Jigus juga menyampaikan permohonan maaf apabila persoalan tarif parkir tersebut sempat menimbulkan ketidaknyamanan bagi masyarakat. “Apabila ada ketidaknyamanan atas tarif parkir kepada masyarakat, kami mohon maaf,” tandasnya.
BUPATI IMRON BARU TAHU
Baca Juga:Tarif Parkir Gila-gilaan, KONI Pungli? Terjadi di Stadion Watubelah, DPRD: Terlalu TinggiSRCM Kirim Surat Jawaban ke MUI, Polemik KPBU APJ yang Digagas Pemkot Cirebon
Persoalan tarif parkir gila-gilaan yang dilakukan KONI Kabupaten Cirebon di kawasan SOR Watubelah turut mendapat perhatian Bupati Cirebon H Imron MAg. Ia mengatakan besaran tarif parkir yang tak sesuai Perda itu perlu diklarifikasi. “Saya sendiri baru tahu dari pemberitaan media,” ujar Bupati Imron, Rabu (9/9/2026).
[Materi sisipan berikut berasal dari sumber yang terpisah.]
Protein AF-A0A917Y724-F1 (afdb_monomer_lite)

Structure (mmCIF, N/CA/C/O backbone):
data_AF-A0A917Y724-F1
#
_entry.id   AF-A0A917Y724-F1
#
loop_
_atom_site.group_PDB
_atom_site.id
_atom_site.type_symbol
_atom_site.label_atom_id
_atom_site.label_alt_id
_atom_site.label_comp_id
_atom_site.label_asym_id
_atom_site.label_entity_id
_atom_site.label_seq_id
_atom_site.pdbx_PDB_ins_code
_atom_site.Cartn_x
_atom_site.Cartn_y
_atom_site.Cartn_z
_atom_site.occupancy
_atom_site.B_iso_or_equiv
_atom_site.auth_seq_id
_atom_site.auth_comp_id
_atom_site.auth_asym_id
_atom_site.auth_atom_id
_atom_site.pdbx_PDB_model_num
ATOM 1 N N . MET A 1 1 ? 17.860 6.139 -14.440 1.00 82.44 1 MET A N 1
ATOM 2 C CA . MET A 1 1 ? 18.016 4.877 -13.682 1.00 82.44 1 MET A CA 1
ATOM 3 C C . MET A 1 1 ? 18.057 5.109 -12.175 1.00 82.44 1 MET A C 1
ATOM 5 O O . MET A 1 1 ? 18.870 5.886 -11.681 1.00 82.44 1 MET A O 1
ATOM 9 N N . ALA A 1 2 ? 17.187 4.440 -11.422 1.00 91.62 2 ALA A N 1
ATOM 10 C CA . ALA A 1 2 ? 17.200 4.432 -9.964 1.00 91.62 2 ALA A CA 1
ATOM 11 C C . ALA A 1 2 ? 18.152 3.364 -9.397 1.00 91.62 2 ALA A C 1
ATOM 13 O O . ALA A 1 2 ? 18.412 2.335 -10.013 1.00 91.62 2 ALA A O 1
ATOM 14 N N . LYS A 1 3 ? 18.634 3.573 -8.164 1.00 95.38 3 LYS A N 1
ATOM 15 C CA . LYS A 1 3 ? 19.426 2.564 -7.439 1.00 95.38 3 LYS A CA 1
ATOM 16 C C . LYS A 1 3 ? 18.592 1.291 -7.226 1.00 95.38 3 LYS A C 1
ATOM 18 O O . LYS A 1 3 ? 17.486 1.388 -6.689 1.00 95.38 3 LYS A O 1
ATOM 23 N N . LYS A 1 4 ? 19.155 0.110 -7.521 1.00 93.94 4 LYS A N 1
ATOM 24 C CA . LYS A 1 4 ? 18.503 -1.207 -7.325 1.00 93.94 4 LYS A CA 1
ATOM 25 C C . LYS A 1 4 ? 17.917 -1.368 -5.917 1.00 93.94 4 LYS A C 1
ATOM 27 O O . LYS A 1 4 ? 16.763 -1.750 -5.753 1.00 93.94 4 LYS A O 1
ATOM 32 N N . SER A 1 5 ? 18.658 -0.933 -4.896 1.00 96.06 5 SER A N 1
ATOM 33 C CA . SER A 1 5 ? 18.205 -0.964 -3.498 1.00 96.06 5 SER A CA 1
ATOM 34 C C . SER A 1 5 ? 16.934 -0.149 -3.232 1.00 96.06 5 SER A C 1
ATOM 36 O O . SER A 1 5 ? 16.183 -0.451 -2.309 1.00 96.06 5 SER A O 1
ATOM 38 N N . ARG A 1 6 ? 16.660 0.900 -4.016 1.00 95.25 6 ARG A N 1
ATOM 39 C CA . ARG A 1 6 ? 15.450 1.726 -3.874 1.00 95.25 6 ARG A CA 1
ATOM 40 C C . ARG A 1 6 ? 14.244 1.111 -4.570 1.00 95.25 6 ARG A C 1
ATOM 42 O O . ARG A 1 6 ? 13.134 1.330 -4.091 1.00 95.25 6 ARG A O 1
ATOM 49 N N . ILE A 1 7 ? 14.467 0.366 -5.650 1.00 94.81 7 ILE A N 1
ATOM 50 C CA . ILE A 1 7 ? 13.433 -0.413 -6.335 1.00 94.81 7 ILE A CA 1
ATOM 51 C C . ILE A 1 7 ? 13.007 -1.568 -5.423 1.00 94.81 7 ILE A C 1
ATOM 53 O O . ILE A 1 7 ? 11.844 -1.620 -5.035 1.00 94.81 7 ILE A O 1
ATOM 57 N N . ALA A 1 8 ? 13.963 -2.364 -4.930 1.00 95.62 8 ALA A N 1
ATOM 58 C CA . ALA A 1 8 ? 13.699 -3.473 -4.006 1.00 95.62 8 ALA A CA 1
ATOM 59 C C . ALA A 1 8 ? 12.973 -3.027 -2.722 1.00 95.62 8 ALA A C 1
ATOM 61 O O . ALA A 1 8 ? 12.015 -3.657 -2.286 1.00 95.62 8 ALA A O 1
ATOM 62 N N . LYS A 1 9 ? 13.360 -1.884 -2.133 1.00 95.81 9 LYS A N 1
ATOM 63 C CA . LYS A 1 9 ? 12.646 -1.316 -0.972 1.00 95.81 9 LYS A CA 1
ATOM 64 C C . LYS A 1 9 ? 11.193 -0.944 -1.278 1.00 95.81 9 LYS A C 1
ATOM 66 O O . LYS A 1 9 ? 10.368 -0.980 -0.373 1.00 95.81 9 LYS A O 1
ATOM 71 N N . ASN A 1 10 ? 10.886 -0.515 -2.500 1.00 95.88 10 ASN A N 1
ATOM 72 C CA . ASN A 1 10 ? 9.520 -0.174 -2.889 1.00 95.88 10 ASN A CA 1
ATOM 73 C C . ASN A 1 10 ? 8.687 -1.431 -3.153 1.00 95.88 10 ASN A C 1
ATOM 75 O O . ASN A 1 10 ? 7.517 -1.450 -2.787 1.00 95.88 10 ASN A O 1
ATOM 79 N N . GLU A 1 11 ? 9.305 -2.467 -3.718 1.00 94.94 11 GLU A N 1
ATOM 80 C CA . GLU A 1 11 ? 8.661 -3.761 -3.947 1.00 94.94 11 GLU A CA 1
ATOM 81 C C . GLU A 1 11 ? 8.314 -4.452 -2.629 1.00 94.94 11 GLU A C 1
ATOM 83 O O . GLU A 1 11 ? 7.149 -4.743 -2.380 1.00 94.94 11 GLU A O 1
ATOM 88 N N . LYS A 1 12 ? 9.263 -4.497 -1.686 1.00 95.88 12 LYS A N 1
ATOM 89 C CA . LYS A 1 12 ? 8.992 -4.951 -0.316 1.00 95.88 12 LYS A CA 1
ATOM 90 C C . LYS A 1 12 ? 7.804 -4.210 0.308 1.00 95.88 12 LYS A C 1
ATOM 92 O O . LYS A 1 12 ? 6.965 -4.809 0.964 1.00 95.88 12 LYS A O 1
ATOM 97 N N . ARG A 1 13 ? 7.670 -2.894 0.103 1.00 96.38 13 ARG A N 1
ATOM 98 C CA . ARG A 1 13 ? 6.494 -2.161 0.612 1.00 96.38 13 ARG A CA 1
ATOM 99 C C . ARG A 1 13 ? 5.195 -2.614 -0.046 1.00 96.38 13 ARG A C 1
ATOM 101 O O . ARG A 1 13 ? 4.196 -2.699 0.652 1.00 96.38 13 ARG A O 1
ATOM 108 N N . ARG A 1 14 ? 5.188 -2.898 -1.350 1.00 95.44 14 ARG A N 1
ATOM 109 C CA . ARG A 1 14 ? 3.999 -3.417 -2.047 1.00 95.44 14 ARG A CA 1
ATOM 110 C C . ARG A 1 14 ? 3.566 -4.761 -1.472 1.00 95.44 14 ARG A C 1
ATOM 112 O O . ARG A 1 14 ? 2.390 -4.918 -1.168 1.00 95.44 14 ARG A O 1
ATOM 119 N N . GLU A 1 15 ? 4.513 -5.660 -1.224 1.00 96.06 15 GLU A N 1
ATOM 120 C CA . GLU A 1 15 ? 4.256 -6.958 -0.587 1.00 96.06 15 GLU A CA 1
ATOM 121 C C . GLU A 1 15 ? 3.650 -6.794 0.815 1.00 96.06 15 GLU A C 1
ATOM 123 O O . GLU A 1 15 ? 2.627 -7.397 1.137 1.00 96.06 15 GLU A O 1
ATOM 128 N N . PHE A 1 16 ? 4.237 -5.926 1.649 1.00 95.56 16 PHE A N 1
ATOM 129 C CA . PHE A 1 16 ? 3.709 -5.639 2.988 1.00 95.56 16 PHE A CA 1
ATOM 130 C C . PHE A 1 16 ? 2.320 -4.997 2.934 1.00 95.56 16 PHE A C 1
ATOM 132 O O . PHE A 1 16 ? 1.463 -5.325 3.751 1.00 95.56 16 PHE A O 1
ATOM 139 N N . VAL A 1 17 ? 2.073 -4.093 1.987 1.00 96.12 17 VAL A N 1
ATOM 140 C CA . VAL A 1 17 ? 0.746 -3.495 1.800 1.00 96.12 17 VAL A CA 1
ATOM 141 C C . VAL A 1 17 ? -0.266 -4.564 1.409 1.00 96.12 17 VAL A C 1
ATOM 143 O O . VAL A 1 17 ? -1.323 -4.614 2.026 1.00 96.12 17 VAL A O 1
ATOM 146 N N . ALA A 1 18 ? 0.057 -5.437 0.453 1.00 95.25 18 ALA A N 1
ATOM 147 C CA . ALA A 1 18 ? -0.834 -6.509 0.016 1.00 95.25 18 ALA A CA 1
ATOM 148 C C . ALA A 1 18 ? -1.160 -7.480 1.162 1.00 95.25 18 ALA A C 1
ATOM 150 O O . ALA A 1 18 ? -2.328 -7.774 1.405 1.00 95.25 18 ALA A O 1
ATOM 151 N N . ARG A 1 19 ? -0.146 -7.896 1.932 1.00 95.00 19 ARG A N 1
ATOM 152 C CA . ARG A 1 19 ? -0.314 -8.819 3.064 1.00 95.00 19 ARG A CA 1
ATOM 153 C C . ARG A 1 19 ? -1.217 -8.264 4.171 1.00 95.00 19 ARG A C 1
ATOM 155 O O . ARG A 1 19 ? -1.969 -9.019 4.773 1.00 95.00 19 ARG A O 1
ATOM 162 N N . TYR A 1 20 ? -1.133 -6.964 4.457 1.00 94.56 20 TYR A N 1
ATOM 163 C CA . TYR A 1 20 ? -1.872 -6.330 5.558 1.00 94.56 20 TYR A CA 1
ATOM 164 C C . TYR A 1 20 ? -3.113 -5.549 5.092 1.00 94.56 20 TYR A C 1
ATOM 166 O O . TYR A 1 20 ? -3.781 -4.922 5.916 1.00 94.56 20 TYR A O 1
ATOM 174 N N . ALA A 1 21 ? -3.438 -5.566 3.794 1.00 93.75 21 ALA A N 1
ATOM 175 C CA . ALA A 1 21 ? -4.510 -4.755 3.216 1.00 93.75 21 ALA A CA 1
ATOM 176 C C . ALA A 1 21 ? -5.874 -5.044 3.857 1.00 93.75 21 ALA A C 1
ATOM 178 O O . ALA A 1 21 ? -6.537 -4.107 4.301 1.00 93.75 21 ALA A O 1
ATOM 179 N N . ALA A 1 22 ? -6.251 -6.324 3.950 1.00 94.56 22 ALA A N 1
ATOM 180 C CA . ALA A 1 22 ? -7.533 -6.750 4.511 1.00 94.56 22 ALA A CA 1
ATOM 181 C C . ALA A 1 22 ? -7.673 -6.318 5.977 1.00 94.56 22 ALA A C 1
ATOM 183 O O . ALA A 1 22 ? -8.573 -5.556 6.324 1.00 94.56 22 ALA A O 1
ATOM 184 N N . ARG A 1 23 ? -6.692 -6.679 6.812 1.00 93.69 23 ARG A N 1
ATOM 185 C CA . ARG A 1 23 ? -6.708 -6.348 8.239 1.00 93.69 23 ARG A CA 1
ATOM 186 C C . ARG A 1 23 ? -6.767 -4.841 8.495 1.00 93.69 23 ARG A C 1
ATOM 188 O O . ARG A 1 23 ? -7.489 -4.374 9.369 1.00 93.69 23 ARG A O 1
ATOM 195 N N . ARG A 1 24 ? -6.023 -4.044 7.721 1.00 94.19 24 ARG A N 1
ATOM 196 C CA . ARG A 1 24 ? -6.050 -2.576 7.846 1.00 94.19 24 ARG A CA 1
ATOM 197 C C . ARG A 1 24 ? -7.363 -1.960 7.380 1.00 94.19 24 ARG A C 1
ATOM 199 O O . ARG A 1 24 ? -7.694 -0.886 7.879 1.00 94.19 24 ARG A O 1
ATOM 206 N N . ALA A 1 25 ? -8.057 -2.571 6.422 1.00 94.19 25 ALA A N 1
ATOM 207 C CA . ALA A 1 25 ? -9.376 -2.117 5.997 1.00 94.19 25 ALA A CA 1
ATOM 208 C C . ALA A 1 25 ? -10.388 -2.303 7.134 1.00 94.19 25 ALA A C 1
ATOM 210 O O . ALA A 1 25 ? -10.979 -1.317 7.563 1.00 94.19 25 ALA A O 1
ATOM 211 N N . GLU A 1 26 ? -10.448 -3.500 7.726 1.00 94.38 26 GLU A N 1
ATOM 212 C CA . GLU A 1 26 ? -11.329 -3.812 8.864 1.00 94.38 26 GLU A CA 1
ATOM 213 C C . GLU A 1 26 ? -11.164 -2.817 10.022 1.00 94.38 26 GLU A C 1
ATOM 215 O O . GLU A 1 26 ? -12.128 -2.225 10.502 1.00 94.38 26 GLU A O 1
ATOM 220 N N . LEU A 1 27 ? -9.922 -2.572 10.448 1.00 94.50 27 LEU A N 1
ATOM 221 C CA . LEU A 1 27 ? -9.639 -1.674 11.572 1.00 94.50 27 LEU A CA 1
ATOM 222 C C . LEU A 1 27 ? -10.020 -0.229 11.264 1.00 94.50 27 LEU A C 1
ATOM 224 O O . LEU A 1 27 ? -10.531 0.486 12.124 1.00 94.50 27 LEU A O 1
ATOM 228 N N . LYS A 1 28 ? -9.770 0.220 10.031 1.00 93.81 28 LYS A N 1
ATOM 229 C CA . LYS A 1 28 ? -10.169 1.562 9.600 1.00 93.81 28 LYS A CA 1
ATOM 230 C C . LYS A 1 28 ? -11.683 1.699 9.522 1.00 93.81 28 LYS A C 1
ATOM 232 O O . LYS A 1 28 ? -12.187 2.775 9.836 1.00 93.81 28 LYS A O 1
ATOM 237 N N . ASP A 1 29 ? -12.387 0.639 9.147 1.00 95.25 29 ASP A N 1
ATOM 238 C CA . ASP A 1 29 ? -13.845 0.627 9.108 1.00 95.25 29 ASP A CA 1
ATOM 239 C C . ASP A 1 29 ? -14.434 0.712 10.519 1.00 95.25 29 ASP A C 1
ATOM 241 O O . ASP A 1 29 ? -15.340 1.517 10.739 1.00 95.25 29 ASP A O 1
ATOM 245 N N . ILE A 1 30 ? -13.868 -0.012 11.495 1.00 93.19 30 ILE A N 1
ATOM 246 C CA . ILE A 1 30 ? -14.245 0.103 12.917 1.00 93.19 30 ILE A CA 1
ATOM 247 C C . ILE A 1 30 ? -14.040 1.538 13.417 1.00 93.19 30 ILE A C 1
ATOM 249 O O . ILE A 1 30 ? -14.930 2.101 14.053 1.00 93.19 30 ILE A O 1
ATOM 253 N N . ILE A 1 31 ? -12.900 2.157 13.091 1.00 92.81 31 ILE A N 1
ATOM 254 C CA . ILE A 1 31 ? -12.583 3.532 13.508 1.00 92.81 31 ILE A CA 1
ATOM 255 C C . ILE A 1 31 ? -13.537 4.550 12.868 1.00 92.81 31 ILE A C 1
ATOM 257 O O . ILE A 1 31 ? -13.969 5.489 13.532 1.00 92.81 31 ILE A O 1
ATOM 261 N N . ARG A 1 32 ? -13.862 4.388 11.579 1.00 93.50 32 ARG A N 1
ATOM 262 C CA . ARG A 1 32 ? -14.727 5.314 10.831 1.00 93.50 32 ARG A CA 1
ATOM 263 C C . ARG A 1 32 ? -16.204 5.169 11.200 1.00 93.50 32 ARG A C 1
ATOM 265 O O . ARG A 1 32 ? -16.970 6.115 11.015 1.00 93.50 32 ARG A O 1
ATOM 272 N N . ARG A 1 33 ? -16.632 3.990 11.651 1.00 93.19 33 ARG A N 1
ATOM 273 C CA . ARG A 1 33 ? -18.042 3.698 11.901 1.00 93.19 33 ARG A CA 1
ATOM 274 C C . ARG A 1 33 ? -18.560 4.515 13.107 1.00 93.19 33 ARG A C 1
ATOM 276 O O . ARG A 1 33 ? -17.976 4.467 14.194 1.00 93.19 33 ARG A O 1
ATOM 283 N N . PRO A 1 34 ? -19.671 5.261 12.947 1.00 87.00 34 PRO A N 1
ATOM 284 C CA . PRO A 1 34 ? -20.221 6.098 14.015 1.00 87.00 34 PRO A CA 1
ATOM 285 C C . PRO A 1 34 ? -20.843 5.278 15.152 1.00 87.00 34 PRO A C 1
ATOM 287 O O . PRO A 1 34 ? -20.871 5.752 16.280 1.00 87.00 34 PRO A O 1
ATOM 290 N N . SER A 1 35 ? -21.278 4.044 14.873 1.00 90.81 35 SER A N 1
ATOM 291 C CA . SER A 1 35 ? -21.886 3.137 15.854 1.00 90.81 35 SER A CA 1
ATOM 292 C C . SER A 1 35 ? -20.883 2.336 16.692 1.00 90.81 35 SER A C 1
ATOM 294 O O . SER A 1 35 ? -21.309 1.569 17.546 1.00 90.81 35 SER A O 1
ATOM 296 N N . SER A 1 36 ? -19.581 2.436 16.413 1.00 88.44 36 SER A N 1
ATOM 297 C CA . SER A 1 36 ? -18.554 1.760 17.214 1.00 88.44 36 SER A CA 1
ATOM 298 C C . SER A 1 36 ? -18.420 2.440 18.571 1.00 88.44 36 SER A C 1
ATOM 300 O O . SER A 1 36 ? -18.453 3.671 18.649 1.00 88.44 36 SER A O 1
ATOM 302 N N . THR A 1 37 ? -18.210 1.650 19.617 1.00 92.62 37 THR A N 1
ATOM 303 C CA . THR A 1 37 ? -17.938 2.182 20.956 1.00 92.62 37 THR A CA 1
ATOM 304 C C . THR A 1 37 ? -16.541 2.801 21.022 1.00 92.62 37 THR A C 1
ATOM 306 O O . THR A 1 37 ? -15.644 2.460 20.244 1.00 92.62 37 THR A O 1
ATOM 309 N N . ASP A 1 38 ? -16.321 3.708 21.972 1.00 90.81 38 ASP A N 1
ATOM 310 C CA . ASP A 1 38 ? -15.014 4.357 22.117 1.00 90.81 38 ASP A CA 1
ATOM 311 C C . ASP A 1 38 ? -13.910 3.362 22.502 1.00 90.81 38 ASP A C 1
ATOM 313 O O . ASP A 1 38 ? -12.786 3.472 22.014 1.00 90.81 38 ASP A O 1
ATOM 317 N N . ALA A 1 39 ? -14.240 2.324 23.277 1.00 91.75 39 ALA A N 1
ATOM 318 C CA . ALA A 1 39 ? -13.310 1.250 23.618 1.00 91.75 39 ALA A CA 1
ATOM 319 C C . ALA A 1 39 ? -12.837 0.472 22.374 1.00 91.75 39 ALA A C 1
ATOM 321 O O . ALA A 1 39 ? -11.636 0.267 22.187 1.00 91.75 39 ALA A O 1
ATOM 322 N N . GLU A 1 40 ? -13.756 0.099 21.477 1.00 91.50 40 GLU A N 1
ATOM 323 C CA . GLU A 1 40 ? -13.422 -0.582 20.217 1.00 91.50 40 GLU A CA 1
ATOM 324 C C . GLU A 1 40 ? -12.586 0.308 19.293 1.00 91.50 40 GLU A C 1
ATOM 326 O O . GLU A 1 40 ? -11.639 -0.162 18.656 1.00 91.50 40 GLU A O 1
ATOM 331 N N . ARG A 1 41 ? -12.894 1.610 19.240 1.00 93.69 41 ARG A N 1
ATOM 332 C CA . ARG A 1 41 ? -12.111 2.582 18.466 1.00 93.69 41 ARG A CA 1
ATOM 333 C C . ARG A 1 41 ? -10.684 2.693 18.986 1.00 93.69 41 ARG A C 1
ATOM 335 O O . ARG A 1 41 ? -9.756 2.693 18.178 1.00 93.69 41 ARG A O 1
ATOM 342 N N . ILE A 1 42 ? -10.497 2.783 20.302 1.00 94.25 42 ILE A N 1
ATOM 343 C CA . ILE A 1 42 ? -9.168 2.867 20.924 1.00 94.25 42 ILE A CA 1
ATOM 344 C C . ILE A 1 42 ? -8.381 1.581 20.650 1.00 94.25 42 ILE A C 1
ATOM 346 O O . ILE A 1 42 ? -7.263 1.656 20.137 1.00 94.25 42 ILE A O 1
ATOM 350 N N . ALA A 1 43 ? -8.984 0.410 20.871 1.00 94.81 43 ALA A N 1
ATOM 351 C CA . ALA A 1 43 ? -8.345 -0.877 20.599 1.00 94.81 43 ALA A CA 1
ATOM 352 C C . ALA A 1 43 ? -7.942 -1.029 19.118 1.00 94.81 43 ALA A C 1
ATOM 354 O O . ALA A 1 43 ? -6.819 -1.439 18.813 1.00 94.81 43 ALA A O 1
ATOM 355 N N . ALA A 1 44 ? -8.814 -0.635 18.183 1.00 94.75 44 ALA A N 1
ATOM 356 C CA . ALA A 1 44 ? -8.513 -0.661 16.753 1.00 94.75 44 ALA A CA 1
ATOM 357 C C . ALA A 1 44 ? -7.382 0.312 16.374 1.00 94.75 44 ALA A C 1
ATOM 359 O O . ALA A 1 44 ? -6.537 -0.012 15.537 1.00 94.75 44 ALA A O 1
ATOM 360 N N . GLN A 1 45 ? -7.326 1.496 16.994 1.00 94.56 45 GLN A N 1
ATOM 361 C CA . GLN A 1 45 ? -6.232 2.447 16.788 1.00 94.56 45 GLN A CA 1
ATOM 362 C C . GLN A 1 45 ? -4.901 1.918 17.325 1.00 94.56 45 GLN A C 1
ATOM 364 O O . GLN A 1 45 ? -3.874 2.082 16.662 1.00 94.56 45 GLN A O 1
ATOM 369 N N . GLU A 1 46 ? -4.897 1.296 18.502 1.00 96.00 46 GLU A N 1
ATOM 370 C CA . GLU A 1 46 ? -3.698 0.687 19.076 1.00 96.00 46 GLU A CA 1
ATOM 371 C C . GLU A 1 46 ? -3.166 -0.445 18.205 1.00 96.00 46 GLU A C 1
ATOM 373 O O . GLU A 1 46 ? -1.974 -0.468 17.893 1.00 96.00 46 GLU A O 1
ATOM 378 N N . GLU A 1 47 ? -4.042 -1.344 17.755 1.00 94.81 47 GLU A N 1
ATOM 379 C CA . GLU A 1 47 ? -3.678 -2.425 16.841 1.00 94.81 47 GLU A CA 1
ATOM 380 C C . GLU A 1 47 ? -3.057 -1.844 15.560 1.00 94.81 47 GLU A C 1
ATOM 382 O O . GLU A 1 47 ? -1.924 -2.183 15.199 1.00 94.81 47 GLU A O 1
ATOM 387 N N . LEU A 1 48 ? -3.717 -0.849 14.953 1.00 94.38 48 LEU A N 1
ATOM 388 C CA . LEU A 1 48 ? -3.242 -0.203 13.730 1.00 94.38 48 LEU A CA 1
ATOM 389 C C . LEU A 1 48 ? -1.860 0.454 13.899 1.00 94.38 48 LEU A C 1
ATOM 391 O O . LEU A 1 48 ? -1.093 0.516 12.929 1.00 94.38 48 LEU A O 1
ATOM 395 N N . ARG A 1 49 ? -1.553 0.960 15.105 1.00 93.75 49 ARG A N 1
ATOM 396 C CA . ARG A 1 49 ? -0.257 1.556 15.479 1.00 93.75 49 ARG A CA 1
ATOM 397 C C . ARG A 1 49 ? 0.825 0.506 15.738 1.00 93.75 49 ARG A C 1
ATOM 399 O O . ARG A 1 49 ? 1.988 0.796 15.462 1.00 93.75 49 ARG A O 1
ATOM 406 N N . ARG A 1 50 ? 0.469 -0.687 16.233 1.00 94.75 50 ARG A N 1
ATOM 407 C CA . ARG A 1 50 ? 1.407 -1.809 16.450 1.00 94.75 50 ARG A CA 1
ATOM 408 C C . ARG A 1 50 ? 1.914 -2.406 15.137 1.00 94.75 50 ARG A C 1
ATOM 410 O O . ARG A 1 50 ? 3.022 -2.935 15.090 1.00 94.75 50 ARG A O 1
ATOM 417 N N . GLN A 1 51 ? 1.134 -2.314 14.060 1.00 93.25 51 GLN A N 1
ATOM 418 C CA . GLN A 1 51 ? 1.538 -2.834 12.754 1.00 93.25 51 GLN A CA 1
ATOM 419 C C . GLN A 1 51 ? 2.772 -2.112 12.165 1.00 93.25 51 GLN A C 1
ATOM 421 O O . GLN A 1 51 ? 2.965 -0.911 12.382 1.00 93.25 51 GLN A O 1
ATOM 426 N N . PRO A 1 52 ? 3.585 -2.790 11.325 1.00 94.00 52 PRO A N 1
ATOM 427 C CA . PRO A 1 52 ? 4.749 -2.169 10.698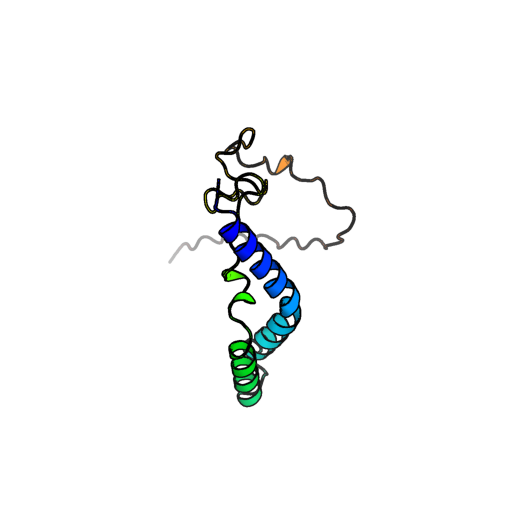 1.00 94.00 52 PRO A CA 1
ATOM 428 C C . PRO A 1 52 ? 4.370 -0.966 9.827 1.00 94.00 52 PRO A C 1
ATOM 430 O O . PRO A 1 52 ? 3.436 -1.026 9.028 1.00 94.00 52 PRO A O 1
ATOM 433 N N . ARG A 1 53 ? 5.154 0.118 9.889 1.00 92.56 53 ARG A N 1
ATOM 434 C CA . ARG A 1 53 ? 4.882 1.363 9.136 1.00 92.56 53 ARG A CA 1
ATOM 435 C C . ARG A 1 53 ? 4.783 1.166 7.622 1.00 92.56 53 ARG A C 1
ATOM 437 O O . ARG A 1 53 ? 4.034 1.883 6.962 1.00 92.56 53 ARG A O 1
ATOM 444 N N . ASP A 1 54 ? 5.542 0.222 7.072 1.00 93.81 54 ASP A N 1
ATOM 445 C CA . ASP A 1 54 ? 5.594 -0.048 5.631 1.00 93.81 54 ASP A CA 1
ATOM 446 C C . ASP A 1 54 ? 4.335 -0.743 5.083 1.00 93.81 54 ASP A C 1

Imron ingin mengetahui secara pasti bagaimana ketentuan tarif parkir yang diberlakukan di kawasan SOR Watubelah. Pasalnya, tarif parkir Rp4.000 untuk sepeda motor dan Rp10.000 untuk mobil dinilai cukup tinggi. “Saya ingin tahu lebih lanjut terkait tarif parkir yang dinilai mahal ini,” katanya.
Imron belum memberikan penilaian lebih jauh mengenai kewajaran tarif tersebut. Dia memilih memastikan terlebih dahulu pihak yang mengelola parkir serta dasar penetapan tarif yang diberlakukan di SOR Watubelah.
Terlebih, kawasan SOR Watubelah merupakan salah satu fasilitas olahraga yang banyak digunakan masyarakat Kabupaten Cirebon untuk berbagai aktivitas. Karena itu, persoalan tarif parkir ini perlu dilihat secara menyeluruh agar tidak menimbulkan keresahan di tengah masyarakat. Pemkab Cirebon juga perlu memastikan pengelolaan parkir berjalan sesuai ketentuan yang berlaku. (sam/den)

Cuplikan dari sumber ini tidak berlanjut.